- The problem -
Write out the entries below exactly, but only from the line containing "ATOM 79 N N . PRO A 1 11 ? -1.460 1" through the line containing "ATOM 113 C C", and without the pictures.
• • •
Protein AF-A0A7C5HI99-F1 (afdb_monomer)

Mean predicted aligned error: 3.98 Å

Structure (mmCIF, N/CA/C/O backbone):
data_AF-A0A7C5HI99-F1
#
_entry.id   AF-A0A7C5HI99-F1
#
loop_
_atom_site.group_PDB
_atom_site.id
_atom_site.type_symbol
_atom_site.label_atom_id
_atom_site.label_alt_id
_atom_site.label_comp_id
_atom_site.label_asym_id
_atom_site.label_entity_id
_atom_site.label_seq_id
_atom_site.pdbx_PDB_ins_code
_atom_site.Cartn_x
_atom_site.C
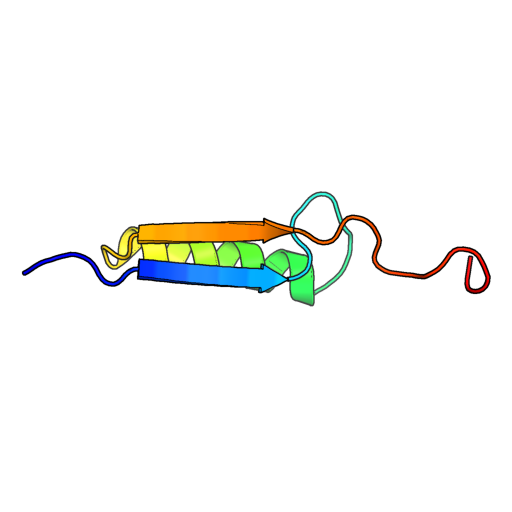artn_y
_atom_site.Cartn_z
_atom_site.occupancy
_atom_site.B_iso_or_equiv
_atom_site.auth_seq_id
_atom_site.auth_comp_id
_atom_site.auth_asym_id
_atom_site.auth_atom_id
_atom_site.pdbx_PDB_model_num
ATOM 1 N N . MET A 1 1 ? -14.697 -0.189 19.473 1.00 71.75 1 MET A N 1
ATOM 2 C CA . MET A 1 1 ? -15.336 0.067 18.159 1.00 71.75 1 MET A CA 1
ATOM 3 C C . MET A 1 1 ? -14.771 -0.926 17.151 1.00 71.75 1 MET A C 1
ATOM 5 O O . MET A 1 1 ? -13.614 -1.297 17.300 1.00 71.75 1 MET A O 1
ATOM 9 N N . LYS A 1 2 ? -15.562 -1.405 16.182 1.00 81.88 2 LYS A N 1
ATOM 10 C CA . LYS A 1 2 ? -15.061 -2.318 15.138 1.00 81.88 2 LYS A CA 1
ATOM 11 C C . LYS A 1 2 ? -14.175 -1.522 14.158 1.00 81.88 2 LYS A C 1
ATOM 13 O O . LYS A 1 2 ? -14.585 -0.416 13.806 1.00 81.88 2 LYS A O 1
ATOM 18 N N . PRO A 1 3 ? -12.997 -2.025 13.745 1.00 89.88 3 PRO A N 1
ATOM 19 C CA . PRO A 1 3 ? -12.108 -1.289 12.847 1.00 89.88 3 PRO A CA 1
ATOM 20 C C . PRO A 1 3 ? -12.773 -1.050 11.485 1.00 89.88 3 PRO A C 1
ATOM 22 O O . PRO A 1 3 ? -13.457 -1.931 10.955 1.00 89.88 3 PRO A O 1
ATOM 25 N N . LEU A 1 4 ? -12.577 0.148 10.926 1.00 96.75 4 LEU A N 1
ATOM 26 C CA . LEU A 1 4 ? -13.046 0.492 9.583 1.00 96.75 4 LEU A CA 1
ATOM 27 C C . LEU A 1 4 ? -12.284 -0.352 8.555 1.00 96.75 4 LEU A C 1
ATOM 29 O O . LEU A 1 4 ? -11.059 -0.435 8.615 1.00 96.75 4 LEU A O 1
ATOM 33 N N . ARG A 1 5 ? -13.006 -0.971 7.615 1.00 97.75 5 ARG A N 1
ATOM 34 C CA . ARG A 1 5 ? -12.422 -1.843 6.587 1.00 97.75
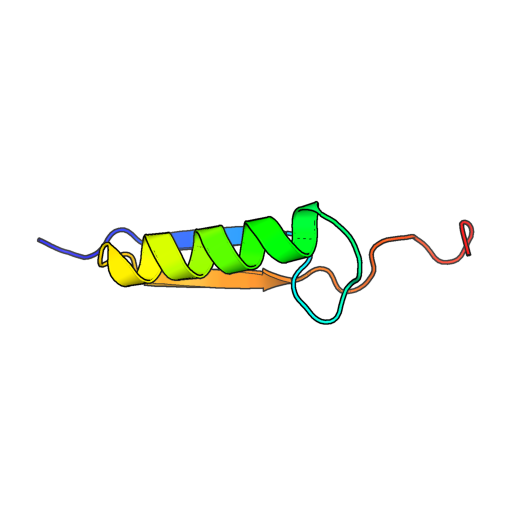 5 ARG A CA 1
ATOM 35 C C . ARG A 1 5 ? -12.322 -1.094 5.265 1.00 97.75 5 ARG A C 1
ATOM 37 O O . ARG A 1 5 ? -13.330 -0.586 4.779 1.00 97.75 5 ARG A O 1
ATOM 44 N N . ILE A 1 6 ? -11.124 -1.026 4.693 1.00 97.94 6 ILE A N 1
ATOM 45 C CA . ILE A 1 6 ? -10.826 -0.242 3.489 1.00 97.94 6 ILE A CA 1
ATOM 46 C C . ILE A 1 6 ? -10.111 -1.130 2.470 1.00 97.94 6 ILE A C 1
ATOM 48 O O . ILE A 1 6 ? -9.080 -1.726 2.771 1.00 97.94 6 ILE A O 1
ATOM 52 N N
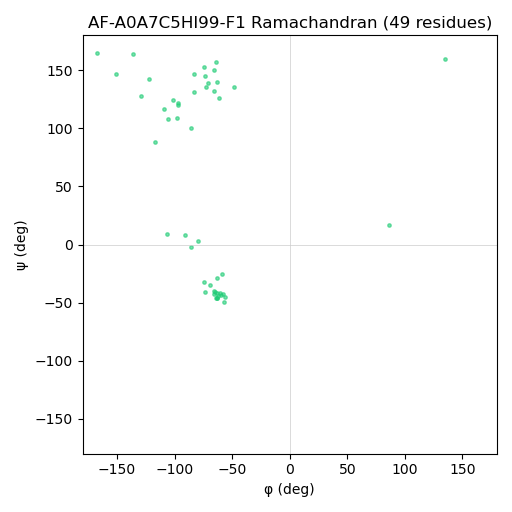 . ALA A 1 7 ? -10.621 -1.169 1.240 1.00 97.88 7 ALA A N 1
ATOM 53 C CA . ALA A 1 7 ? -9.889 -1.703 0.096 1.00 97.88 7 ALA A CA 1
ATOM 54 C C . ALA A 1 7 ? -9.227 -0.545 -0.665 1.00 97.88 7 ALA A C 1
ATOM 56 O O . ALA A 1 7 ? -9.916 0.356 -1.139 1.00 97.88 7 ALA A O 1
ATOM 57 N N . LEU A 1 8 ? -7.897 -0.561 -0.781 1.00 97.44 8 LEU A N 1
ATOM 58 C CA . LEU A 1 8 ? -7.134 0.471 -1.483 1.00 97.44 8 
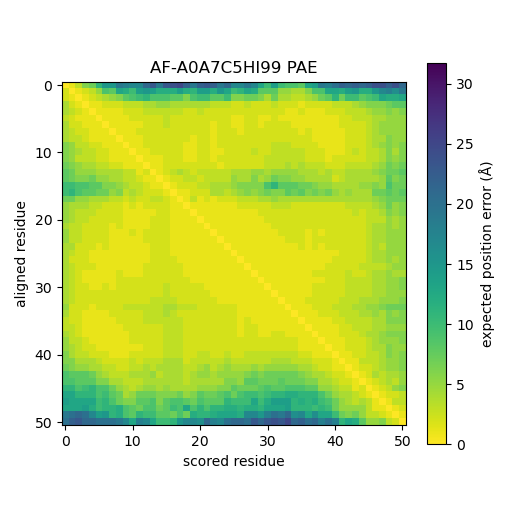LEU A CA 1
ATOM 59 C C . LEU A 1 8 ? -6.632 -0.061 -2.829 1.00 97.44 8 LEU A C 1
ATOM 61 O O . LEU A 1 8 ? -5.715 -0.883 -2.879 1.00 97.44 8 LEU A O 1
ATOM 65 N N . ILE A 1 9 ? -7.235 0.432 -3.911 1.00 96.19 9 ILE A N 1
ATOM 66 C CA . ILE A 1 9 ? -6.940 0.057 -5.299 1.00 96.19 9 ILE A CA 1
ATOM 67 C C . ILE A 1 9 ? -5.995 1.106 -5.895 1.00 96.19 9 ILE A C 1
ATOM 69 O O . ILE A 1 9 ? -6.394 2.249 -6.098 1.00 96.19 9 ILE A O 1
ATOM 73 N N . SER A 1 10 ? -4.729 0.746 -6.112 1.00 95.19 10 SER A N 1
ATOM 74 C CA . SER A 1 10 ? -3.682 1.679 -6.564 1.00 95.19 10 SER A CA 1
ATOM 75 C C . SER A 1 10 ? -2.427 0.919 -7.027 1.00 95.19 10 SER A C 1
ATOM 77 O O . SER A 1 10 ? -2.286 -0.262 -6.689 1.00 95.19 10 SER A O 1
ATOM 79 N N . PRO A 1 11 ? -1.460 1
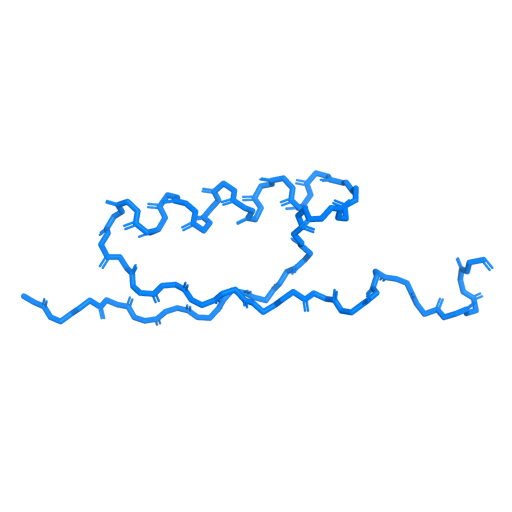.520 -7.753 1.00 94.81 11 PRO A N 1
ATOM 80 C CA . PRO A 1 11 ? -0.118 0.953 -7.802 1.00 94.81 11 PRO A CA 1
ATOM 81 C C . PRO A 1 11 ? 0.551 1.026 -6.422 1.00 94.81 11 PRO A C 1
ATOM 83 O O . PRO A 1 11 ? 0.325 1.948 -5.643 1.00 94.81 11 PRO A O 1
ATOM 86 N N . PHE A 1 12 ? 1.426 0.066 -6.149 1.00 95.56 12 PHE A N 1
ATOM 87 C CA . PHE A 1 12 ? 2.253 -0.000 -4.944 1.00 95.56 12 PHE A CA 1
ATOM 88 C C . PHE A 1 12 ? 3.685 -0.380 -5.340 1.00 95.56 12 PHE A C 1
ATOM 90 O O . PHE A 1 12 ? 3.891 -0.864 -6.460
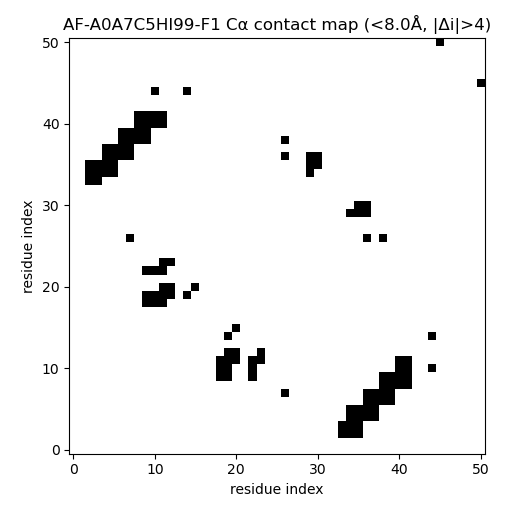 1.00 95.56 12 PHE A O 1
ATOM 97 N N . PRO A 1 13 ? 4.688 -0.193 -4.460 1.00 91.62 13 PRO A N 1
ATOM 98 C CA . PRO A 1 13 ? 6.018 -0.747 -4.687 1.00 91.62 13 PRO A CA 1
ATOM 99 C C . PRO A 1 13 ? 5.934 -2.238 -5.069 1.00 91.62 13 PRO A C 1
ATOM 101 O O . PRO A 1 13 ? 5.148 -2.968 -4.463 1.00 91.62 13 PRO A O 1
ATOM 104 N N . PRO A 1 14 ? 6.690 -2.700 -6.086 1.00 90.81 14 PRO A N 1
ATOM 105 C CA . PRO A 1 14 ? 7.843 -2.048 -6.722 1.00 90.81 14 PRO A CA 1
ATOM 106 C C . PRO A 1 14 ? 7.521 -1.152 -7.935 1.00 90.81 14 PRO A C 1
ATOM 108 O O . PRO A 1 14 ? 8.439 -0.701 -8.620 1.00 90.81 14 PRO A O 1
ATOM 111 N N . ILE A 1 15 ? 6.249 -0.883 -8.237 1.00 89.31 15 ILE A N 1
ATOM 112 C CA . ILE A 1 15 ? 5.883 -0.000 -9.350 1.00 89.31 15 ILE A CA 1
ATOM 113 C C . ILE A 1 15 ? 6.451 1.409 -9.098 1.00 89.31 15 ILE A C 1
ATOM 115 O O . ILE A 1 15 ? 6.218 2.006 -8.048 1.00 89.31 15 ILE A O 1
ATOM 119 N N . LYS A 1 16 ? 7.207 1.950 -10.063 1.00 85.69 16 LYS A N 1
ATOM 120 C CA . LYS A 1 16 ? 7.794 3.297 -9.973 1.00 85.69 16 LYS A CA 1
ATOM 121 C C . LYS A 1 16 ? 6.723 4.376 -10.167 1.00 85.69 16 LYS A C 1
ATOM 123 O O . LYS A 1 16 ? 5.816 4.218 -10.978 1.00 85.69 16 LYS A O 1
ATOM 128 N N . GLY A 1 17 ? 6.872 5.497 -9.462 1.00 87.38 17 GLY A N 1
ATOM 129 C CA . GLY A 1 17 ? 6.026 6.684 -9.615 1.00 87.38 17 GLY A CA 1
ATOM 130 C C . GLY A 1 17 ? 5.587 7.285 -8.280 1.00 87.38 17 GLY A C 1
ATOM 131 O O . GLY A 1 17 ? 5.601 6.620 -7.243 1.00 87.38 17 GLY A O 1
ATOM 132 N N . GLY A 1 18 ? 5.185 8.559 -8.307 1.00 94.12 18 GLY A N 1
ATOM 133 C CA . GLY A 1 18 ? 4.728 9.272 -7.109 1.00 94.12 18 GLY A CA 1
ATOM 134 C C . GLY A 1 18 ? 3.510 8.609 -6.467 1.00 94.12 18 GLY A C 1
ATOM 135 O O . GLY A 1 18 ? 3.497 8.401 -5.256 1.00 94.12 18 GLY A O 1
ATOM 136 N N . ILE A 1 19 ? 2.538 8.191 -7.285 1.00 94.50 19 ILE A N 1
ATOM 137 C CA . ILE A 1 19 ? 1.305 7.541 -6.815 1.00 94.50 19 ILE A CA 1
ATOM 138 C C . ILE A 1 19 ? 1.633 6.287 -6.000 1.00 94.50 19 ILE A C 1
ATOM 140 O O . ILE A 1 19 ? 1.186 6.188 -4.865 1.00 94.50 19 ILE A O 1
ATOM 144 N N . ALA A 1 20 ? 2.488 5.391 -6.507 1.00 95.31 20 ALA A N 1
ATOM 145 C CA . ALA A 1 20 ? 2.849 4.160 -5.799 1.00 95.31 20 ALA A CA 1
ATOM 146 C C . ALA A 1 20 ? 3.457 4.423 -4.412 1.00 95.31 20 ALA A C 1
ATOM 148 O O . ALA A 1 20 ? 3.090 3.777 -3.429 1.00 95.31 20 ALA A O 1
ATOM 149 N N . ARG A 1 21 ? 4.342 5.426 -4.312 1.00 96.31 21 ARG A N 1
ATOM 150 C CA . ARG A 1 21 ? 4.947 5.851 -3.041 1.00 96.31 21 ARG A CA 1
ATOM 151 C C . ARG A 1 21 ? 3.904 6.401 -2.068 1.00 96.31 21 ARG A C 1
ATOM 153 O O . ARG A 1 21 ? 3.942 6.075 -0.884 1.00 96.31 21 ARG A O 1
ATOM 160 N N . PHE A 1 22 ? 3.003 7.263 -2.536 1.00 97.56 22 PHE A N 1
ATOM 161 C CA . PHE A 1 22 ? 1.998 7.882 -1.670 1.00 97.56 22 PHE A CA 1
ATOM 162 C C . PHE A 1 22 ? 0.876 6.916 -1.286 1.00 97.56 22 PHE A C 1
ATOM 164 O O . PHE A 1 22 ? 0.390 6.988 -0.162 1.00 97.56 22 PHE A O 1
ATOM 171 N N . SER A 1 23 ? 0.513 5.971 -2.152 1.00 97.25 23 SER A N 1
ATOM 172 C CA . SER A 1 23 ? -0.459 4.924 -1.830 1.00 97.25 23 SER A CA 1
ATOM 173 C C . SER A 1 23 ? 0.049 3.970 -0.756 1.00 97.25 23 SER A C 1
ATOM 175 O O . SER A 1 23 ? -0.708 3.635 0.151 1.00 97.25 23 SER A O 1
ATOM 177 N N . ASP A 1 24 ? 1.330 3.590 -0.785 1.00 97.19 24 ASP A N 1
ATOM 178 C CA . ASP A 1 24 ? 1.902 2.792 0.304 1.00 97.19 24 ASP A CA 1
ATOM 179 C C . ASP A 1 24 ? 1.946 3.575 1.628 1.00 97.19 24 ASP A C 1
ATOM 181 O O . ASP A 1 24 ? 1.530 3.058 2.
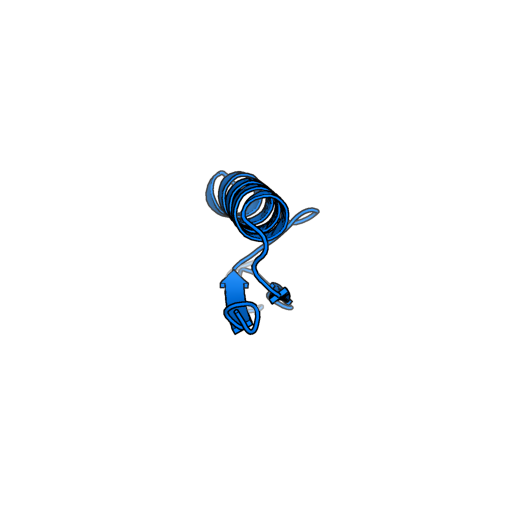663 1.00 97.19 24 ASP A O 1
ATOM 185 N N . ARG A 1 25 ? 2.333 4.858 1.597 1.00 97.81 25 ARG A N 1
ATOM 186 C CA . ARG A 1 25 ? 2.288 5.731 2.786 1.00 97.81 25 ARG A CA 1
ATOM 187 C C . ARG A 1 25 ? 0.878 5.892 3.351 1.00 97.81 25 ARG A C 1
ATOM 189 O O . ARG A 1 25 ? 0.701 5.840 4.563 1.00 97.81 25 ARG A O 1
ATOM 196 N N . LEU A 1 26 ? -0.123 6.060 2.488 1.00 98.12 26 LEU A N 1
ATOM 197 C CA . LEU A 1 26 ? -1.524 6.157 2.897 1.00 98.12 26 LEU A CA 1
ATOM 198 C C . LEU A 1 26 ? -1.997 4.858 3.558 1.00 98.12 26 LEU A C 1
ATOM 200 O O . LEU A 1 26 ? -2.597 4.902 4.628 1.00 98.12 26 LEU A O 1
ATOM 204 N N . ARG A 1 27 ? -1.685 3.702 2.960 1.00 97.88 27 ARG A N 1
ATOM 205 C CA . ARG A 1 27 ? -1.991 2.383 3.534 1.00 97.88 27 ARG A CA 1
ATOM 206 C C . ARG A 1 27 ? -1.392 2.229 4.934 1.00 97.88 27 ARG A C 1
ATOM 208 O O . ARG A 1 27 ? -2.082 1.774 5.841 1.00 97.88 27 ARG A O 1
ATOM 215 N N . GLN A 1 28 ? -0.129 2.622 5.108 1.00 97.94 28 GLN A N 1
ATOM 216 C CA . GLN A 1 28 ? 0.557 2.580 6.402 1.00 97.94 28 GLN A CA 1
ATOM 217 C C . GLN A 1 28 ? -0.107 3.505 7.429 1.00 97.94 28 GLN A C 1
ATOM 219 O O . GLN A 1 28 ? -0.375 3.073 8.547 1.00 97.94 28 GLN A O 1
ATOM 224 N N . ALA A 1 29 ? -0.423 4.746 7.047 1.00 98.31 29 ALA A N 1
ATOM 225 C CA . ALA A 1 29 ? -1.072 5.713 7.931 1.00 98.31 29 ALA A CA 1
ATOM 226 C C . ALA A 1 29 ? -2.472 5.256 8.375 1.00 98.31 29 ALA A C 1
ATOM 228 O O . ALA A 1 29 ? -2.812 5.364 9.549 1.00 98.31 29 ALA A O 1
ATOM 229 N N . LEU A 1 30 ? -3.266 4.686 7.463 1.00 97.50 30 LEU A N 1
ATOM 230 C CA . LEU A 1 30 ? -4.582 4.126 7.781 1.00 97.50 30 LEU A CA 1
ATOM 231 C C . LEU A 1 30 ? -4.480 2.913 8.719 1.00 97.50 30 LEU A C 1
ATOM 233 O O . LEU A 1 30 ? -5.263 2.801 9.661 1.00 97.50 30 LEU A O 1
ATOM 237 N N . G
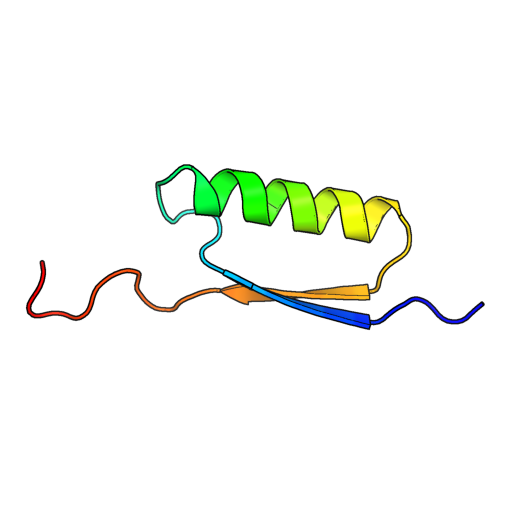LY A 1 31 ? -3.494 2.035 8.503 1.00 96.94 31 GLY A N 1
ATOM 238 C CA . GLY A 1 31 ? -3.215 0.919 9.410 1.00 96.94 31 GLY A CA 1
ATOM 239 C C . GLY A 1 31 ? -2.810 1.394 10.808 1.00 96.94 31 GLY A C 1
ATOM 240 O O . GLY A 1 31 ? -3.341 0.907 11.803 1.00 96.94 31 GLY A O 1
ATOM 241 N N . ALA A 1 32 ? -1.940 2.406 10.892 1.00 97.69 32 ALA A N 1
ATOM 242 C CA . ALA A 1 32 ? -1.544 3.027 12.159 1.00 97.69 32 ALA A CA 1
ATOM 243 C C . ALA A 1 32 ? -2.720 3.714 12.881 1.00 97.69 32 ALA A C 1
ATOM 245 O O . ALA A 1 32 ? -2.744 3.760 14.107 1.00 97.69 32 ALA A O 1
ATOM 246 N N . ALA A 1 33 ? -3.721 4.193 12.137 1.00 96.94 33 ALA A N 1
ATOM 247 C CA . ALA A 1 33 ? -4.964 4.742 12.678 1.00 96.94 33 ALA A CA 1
• • •
- Result of this task -
ATOM 79 N N . PRO A 1 11 ? -1.460 1
.520 -7.753 1.00 94.81 11 PRO A N 1
ATOM 80 C CA . PRO A 1 11 ? -0.118 0.953 -7.802 1.00 94.81 11 PRO A CA 1
ATOM 81 C C . PRO A 1 11 ? 0.551 1.026 -6.422 1.00 94.81 11 PRO A C 1
ATOM 83 O O . PRO A 1 11 ? 0.325 1.948 -5.643 1.00 94.81 11 PRO A O 1
ATOM 86 N N . PHE A 1 12 ? 1.426 0.066 -6.149 1.00 95.56 12 PHE A N 1
ATOM 87 C CA . PHE A 1 12 ? 2.253 -0.000 -4.944 1.00 95.56 12 PHE A CA 1
ATOM 88 C C . PHE A 1 12 ? 3.685 -0.380 -5.340 1.00 95.56 12 PHE A C 1
ATOM 90 O O . PHE A 1 12 ? 3.891 -0.864 -6.460
 1.00 95.56 12 PHE A O 1
ATOM 97 N N . PRO A 1 13 ? 4.688 -0.193 -4.460 1.00 91.62 13 PRO A N 1
ATOM 98 C CA . PRO A 1 13 ? 6.018 -0.747 -4.687 1.00 91.62 13 PRO A CA 1
ATOM 99 C C . PRO A 1 13 ? 5.934 -2.238 -5.069 1.00 91.62 13 PRO A C 1
ATOM 101 O O . PRO A 1 13 ? 5.148 -2.968 -4.463 1.00 91.62 13 PRO A O 1
ATOM 104 N N . PRO A 1 14 ? 6.690 -2.700 -6.086 1.00 90.81 14 PRO A N 1
ATOM 105 C CA . PRO A 1 14 ? 7.843 -2.048 -6.722 1.00 90.81 14 PRO A CA 1
ATOM 106 C C . PRO A 1 14 ? 7.521 -1.152 -7.935 1.00 90.81 14 PRO A C 1
ATOM 108 O O . PRO A 1 14 ? 8.439 -0.701 -8.620 1.00 90.81 14 PRO A O 1
ATOM 111 N N . ILE A 1 15 ? 6.249 -0.883 -8.237 1.00 89.31 15 ILE A N 1
ATOM 112 C CA . ILE A 1 15 ? 5.883 -0.000 -9.350 1.00 89.31 15 ILE A CA 1
ATOM 113 C C . ILE A 1 15 ? 6.451 1.409 -9.098 1.00 89.31 15 ILE A C 1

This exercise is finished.